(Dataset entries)

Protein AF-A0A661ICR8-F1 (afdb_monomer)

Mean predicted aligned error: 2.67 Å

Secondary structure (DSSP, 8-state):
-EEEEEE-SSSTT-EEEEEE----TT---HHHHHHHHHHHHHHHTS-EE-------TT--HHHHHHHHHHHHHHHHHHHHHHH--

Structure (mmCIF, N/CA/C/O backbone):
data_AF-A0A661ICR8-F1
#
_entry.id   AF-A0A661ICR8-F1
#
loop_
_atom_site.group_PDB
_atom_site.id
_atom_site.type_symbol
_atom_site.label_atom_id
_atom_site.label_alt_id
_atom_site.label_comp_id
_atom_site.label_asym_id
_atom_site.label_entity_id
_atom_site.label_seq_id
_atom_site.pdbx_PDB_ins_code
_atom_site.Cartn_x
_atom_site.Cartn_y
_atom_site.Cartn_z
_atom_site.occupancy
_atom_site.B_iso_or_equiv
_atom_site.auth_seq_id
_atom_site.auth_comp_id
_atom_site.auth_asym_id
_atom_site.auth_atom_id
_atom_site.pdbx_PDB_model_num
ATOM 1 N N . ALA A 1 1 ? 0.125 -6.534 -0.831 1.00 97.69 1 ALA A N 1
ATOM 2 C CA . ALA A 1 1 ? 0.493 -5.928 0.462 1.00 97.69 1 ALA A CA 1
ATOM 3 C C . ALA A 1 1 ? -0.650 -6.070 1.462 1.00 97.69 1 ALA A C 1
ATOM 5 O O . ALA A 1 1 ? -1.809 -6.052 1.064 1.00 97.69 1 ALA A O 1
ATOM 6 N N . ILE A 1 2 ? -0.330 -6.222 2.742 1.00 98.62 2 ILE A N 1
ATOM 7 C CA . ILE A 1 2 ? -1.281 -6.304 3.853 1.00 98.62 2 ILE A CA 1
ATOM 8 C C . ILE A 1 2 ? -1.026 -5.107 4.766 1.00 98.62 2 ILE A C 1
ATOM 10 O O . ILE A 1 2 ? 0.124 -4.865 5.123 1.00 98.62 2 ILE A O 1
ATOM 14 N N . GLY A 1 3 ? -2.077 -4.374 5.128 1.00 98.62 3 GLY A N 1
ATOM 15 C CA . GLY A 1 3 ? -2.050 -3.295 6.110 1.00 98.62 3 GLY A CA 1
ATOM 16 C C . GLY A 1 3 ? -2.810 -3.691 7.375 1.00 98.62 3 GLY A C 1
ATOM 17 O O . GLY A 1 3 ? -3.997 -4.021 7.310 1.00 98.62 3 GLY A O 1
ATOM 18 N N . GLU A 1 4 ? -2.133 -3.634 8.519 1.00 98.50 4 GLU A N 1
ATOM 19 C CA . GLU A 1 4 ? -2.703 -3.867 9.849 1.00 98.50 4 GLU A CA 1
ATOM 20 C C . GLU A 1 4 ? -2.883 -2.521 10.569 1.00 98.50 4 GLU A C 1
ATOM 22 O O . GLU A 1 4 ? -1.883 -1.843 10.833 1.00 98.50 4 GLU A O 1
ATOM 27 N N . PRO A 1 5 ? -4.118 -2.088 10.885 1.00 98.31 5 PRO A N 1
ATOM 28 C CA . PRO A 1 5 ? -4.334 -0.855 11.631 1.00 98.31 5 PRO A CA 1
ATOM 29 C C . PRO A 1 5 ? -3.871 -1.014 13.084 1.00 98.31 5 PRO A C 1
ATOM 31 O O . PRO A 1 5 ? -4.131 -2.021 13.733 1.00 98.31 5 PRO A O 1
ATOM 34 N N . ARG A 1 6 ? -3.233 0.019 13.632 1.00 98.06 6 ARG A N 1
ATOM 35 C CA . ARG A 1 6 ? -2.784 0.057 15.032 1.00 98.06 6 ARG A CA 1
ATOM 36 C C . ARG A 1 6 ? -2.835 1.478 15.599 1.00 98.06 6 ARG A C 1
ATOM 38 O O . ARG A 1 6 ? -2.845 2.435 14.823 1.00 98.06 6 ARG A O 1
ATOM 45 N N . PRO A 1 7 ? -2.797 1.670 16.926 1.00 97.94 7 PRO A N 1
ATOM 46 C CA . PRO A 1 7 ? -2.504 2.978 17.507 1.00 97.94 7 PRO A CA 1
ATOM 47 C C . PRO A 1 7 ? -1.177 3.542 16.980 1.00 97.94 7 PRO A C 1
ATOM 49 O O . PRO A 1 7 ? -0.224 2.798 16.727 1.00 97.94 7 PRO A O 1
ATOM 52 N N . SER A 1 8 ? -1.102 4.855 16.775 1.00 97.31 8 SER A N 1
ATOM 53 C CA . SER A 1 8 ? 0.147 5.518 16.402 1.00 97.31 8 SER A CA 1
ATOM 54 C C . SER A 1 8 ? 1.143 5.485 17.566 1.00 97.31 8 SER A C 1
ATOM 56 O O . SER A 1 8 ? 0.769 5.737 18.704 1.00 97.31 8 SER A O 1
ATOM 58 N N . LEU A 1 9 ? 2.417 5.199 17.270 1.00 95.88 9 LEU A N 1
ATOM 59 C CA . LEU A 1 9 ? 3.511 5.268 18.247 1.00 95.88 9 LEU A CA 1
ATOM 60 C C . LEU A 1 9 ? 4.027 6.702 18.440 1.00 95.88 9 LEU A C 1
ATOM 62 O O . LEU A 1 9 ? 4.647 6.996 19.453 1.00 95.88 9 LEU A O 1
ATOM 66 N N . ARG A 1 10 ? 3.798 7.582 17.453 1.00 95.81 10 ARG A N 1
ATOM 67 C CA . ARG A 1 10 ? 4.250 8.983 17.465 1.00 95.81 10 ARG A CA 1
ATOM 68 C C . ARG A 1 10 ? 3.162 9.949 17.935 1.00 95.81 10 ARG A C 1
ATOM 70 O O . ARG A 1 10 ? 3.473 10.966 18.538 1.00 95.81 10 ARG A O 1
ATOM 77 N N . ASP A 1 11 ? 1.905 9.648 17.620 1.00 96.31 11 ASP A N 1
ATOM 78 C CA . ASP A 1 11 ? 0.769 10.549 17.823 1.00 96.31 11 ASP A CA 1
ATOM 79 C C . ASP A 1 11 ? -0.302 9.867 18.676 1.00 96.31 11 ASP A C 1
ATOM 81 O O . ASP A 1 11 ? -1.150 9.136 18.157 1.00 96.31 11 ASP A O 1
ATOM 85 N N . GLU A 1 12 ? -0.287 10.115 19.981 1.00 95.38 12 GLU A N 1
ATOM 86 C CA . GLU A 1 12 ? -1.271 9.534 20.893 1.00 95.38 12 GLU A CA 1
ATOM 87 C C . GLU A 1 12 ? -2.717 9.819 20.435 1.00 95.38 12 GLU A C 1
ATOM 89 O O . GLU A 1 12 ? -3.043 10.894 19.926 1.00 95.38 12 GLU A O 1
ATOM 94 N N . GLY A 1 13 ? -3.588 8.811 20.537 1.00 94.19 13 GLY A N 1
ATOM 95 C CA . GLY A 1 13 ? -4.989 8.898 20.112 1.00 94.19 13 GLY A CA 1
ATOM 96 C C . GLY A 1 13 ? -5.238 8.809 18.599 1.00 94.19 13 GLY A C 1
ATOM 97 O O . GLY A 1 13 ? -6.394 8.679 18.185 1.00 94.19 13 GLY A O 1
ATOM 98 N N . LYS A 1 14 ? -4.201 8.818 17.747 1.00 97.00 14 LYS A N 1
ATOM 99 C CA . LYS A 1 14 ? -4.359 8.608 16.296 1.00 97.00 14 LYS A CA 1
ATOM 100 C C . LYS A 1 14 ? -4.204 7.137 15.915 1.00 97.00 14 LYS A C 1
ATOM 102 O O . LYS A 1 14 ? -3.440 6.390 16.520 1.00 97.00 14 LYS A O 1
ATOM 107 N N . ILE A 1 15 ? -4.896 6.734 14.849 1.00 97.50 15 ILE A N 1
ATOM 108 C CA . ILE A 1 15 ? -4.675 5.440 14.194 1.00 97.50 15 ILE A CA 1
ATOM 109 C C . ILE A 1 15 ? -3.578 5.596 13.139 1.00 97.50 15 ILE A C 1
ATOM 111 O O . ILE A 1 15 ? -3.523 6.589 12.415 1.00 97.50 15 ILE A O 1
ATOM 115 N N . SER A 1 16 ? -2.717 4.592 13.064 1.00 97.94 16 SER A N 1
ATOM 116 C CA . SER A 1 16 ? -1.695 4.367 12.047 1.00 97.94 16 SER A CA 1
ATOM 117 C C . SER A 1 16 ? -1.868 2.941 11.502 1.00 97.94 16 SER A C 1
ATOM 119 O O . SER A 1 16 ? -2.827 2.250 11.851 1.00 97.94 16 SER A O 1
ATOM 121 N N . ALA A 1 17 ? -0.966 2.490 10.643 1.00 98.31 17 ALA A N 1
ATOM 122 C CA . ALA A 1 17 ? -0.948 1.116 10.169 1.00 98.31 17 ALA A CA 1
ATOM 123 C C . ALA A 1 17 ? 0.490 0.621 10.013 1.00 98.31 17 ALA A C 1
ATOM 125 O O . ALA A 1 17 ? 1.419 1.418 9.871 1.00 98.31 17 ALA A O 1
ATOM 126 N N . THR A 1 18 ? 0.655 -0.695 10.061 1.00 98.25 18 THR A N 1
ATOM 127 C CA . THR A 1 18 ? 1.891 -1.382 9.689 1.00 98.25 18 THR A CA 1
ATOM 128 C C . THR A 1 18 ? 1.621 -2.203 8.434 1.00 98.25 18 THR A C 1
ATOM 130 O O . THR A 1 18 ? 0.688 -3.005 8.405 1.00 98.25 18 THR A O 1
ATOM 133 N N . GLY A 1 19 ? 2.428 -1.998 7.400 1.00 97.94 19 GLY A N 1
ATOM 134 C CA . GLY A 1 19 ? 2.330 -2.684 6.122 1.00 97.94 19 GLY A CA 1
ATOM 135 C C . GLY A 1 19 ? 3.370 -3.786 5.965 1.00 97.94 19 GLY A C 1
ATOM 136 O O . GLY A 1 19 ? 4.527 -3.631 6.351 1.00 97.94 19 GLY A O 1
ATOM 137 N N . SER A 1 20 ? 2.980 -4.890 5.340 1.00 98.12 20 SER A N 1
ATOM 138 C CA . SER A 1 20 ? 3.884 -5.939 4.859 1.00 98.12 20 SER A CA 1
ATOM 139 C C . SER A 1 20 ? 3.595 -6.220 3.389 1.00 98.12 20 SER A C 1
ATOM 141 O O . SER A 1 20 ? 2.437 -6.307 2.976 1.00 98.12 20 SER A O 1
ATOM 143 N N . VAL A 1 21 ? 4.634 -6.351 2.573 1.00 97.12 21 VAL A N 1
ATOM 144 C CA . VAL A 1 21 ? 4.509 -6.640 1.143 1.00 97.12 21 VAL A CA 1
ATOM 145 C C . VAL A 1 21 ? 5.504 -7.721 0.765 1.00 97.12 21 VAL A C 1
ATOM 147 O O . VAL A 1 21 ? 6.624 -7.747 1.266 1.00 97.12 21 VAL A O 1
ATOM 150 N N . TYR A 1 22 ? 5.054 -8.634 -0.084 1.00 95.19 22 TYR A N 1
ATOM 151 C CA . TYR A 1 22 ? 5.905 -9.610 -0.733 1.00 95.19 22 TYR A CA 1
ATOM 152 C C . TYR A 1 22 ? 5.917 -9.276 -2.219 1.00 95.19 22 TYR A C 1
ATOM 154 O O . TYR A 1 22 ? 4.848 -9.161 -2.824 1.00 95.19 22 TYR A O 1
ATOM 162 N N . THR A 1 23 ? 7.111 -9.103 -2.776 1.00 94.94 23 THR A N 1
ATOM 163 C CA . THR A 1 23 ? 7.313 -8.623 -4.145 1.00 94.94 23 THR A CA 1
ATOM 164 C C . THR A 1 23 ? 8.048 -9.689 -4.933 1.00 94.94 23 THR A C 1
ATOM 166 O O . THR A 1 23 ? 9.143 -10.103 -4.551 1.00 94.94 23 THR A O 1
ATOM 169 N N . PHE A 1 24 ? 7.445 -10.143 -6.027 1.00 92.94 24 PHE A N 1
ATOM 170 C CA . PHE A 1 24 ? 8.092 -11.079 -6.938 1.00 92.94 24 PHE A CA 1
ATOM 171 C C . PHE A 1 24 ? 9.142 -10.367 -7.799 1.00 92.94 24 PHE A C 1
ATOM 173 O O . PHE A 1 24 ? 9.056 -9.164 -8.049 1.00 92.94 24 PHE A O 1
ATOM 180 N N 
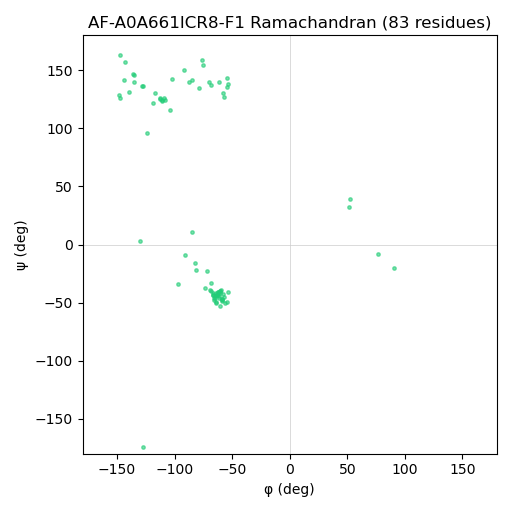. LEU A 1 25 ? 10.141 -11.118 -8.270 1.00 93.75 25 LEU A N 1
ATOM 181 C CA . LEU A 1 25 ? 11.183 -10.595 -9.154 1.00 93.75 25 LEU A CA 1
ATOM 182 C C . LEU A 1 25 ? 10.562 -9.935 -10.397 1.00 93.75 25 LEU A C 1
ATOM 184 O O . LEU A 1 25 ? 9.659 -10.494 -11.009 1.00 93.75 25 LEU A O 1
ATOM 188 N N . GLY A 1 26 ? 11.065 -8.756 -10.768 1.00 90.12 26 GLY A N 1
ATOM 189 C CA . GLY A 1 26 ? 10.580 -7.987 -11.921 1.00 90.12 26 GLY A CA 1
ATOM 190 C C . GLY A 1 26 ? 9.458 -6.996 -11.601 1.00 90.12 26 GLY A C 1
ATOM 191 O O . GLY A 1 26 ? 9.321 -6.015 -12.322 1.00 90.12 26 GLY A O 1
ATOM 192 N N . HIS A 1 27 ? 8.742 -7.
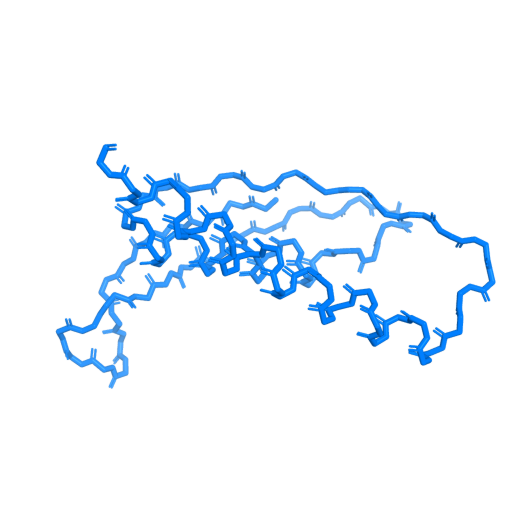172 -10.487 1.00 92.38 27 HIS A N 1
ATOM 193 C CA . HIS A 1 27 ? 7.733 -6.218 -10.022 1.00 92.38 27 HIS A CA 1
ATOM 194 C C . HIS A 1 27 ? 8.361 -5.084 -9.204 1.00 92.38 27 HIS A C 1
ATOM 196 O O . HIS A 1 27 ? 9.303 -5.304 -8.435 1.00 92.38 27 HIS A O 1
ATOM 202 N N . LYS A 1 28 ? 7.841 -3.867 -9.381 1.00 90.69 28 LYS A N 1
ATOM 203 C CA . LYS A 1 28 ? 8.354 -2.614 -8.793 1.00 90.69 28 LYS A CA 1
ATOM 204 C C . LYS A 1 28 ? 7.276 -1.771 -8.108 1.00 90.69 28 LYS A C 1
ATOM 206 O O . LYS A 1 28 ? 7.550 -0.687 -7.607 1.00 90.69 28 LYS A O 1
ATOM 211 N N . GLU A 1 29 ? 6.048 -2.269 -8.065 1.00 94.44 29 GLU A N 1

Try it >>
Leaving every picture out, return the lines from the one containing "172 -10.487 1.00 92.38 27 HIS A N 1" through the last line of the records exactly.

Answer space >>
172 -10.487 1.00 92.38 27 HIS A N 1
ATOM 193 C CA . HIS A 1 27 ? 7.733 -6.218 -10.022 1.00 92.38 27 HIS A CA 1
ATOM 194 C C . HIS A 1 27 ? 8.361 -5.084 -9.204 1.00 92.38 27 HIS A C 1
ATOM 196 O O . HIS A 1 27 ? 9.303 -5.304 -8.435 1.00 92.38 27 HIS A O 1
ATOM 202 N N . LYS A 1 28 ? 7.841 -3.867 -9.381 1.00 90.69 28 LYS A N 1
ATOM 203 C CA . LYS A 1 28 ? 8.354 -2.614 -8.793 1.00 90.69 28 LYS A CA 1
ATOM 204 C C . LYS A 1 28 ? 7.276 -1.771 -8.108 1.00 90.69 28 LYS A C 1
ATOM 206 O O . LYS A 1 28 ? 7.550 -0.687 -7.607 1.00 90.69 28 LYS A O 1
ATOM 211 N N . GLU A 1 29 ? 6.048 -2.269 -8.065 1.00 94.44 29 GLU A N 1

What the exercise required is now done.